• **Exercise goal**: Beginning with the line below that contains "ATOM 152 C CA" and ending with the line that contains "ATOM 159 C CA", copy every line exactly. Copy nothing else.

(Supplied entries Opens)

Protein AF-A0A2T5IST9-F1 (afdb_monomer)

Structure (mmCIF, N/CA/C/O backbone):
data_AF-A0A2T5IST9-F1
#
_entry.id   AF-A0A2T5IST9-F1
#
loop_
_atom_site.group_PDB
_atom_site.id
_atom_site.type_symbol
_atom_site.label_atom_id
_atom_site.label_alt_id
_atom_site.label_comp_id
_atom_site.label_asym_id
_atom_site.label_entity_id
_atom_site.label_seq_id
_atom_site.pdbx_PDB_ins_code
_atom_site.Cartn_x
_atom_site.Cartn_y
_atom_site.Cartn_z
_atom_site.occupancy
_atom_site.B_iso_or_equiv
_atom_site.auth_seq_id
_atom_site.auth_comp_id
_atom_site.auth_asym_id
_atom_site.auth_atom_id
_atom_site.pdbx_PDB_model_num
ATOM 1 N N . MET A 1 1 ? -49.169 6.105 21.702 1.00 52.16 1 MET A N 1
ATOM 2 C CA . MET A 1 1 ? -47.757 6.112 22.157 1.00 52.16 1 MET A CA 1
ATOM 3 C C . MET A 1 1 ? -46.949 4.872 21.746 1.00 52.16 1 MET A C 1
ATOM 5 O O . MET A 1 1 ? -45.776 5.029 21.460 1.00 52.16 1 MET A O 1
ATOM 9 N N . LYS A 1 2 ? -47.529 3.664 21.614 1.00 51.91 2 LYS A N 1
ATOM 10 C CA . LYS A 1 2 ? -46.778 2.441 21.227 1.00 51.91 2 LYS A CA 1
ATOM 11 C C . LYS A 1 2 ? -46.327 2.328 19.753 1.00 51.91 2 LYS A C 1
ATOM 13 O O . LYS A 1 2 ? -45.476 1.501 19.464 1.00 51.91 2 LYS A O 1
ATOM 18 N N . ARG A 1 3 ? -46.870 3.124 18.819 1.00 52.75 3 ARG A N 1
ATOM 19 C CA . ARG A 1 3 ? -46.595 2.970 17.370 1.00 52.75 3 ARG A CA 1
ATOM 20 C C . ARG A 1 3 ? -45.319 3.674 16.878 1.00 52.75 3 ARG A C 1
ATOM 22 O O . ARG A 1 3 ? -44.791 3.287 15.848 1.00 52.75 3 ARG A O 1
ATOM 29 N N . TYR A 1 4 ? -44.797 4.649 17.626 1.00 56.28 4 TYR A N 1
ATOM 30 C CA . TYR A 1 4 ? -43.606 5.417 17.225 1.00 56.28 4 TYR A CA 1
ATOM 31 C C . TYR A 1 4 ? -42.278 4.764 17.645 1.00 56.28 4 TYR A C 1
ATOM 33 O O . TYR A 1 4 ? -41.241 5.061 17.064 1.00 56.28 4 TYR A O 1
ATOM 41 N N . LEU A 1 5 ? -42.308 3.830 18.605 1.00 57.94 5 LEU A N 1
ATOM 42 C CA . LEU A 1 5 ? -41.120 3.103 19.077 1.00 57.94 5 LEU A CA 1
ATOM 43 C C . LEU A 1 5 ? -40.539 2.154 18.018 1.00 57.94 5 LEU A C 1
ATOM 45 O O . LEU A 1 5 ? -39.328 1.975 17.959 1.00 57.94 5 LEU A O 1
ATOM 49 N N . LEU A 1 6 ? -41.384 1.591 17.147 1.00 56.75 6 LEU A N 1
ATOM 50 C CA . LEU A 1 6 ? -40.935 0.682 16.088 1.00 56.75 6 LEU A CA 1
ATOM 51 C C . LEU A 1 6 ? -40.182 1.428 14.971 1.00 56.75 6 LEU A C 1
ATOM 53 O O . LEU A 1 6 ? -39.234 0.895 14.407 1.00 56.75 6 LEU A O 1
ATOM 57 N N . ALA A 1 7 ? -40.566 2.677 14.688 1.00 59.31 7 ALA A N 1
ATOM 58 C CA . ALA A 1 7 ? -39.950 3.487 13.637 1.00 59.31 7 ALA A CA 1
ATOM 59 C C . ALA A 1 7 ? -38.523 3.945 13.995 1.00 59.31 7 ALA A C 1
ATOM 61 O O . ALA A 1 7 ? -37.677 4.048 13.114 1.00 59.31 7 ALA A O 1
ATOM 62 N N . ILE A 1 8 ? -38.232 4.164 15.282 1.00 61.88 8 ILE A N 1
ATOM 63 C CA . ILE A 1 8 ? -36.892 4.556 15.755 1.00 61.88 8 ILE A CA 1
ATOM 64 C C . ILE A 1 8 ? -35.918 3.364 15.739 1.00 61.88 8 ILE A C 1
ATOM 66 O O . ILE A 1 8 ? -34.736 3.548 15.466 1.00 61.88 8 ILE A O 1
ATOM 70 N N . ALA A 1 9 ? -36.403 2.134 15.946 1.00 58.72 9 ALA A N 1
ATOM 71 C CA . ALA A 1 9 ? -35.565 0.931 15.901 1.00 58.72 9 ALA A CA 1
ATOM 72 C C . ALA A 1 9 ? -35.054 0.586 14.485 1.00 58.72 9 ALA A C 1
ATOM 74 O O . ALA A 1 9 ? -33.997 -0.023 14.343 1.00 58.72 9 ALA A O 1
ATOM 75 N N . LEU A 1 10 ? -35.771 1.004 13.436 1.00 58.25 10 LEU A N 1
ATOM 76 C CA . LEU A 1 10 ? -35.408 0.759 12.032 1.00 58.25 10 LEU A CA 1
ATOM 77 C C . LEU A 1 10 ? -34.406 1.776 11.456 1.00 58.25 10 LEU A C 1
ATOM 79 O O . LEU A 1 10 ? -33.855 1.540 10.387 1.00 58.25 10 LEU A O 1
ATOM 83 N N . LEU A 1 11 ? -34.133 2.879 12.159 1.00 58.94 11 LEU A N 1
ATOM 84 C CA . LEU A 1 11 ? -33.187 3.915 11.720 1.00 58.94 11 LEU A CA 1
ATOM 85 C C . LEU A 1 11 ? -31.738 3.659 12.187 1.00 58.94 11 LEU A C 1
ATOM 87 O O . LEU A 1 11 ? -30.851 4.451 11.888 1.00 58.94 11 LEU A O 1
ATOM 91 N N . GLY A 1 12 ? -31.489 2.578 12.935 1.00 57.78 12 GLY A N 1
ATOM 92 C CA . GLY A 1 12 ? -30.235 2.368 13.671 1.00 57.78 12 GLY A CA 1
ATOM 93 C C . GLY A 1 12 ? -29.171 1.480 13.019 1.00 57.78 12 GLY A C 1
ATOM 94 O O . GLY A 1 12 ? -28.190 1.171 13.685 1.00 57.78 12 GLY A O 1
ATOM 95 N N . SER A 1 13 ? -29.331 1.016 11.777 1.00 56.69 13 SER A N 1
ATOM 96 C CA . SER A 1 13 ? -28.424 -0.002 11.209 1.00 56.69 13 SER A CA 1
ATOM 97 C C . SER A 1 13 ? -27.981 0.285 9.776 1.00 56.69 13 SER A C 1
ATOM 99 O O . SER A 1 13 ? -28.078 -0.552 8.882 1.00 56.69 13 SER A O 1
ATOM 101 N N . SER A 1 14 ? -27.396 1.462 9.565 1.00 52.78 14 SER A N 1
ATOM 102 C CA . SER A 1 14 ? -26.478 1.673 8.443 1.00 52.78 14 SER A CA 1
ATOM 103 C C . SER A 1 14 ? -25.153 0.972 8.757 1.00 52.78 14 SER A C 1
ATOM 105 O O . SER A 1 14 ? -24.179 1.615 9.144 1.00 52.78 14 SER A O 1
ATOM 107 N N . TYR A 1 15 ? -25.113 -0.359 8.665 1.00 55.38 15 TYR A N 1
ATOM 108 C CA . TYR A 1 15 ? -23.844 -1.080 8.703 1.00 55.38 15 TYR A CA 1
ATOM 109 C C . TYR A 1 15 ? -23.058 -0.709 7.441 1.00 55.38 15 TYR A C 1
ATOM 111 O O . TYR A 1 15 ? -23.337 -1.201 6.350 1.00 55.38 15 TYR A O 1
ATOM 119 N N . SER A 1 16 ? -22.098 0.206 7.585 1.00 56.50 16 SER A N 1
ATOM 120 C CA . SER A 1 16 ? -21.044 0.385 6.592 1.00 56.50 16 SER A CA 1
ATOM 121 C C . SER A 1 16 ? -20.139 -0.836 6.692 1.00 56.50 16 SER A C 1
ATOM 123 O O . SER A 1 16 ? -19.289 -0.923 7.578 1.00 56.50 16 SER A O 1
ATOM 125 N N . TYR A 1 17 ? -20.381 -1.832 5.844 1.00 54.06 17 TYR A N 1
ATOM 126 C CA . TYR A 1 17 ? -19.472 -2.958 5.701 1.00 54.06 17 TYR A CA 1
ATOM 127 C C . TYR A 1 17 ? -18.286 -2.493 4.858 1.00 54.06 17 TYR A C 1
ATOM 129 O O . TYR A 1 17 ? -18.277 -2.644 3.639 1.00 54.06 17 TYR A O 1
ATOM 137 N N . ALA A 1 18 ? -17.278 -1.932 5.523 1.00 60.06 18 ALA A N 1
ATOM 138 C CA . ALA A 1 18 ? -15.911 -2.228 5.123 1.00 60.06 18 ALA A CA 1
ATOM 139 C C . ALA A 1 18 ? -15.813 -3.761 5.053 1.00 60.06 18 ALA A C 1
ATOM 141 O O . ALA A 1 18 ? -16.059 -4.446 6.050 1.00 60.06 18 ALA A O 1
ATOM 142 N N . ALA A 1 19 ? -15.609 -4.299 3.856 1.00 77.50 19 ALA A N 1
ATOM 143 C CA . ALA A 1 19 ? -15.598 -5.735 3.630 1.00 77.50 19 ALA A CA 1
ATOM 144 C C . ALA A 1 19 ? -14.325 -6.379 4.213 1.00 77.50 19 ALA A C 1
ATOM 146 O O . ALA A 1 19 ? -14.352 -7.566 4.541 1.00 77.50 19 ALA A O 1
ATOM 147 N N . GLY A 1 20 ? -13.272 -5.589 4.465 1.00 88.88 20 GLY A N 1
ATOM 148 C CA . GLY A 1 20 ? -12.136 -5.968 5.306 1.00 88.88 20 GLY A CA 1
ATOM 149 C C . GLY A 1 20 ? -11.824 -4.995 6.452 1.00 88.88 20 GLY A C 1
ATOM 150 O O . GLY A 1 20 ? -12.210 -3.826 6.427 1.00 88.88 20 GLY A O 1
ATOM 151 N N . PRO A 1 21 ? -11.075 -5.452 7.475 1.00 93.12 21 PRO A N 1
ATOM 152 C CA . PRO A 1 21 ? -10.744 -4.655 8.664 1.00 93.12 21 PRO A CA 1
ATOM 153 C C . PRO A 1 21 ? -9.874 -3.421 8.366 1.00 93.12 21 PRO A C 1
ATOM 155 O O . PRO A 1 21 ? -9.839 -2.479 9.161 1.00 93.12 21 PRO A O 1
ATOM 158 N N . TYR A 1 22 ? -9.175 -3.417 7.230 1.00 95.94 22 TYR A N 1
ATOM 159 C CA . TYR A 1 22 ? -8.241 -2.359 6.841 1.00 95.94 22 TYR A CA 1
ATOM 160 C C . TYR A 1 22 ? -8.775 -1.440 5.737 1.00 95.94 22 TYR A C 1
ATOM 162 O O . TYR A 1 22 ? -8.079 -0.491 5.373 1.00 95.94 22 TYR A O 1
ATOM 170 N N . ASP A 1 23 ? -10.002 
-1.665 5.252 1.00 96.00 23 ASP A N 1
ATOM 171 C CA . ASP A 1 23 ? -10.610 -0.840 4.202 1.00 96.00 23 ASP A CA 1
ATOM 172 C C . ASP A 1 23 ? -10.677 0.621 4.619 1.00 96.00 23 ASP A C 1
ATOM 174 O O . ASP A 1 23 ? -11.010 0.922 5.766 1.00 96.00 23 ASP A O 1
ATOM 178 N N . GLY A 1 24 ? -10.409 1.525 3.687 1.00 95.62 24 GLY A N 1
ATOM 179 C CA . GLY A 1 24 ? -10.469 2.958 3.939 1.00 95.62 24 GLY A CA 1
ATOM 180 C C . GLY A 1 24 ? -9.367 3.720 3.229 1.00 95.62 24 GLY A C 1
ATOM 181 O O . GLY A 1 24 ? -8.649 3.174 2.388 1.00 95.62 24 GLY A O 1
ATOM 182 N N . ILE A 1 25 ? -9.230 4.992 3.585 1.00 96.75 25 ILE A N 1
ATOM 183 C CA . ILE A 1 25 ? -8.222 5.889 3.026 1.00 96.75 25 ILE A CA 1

(Supplied entries Closes)

• **Task response**:
ATOM 152 C CA . PRO A 1 21 ? -10.744 -4.655 8.664 1.00 93.12 21 PRO A CA 1
ATOM 153 C C . PRO A 1 21 ? -9.874 -3.421 8.366 1.00 93.12 21 PRO A C 1
ATOM 155 O O . PRO A 1 21 ? -9.839 -2.479 9.161 1.00 93.12 21 PRO A O 1
ATOM 158 N N . TYR A 1 22 ? -9.175 -3.417 7.230 1.00 95.94 22 TYR A N 1
ATOM 159 C CA . TYR A 1 22 ? -8.241 -2.359 6.841 1.00 95.94 22 TYR A CA 1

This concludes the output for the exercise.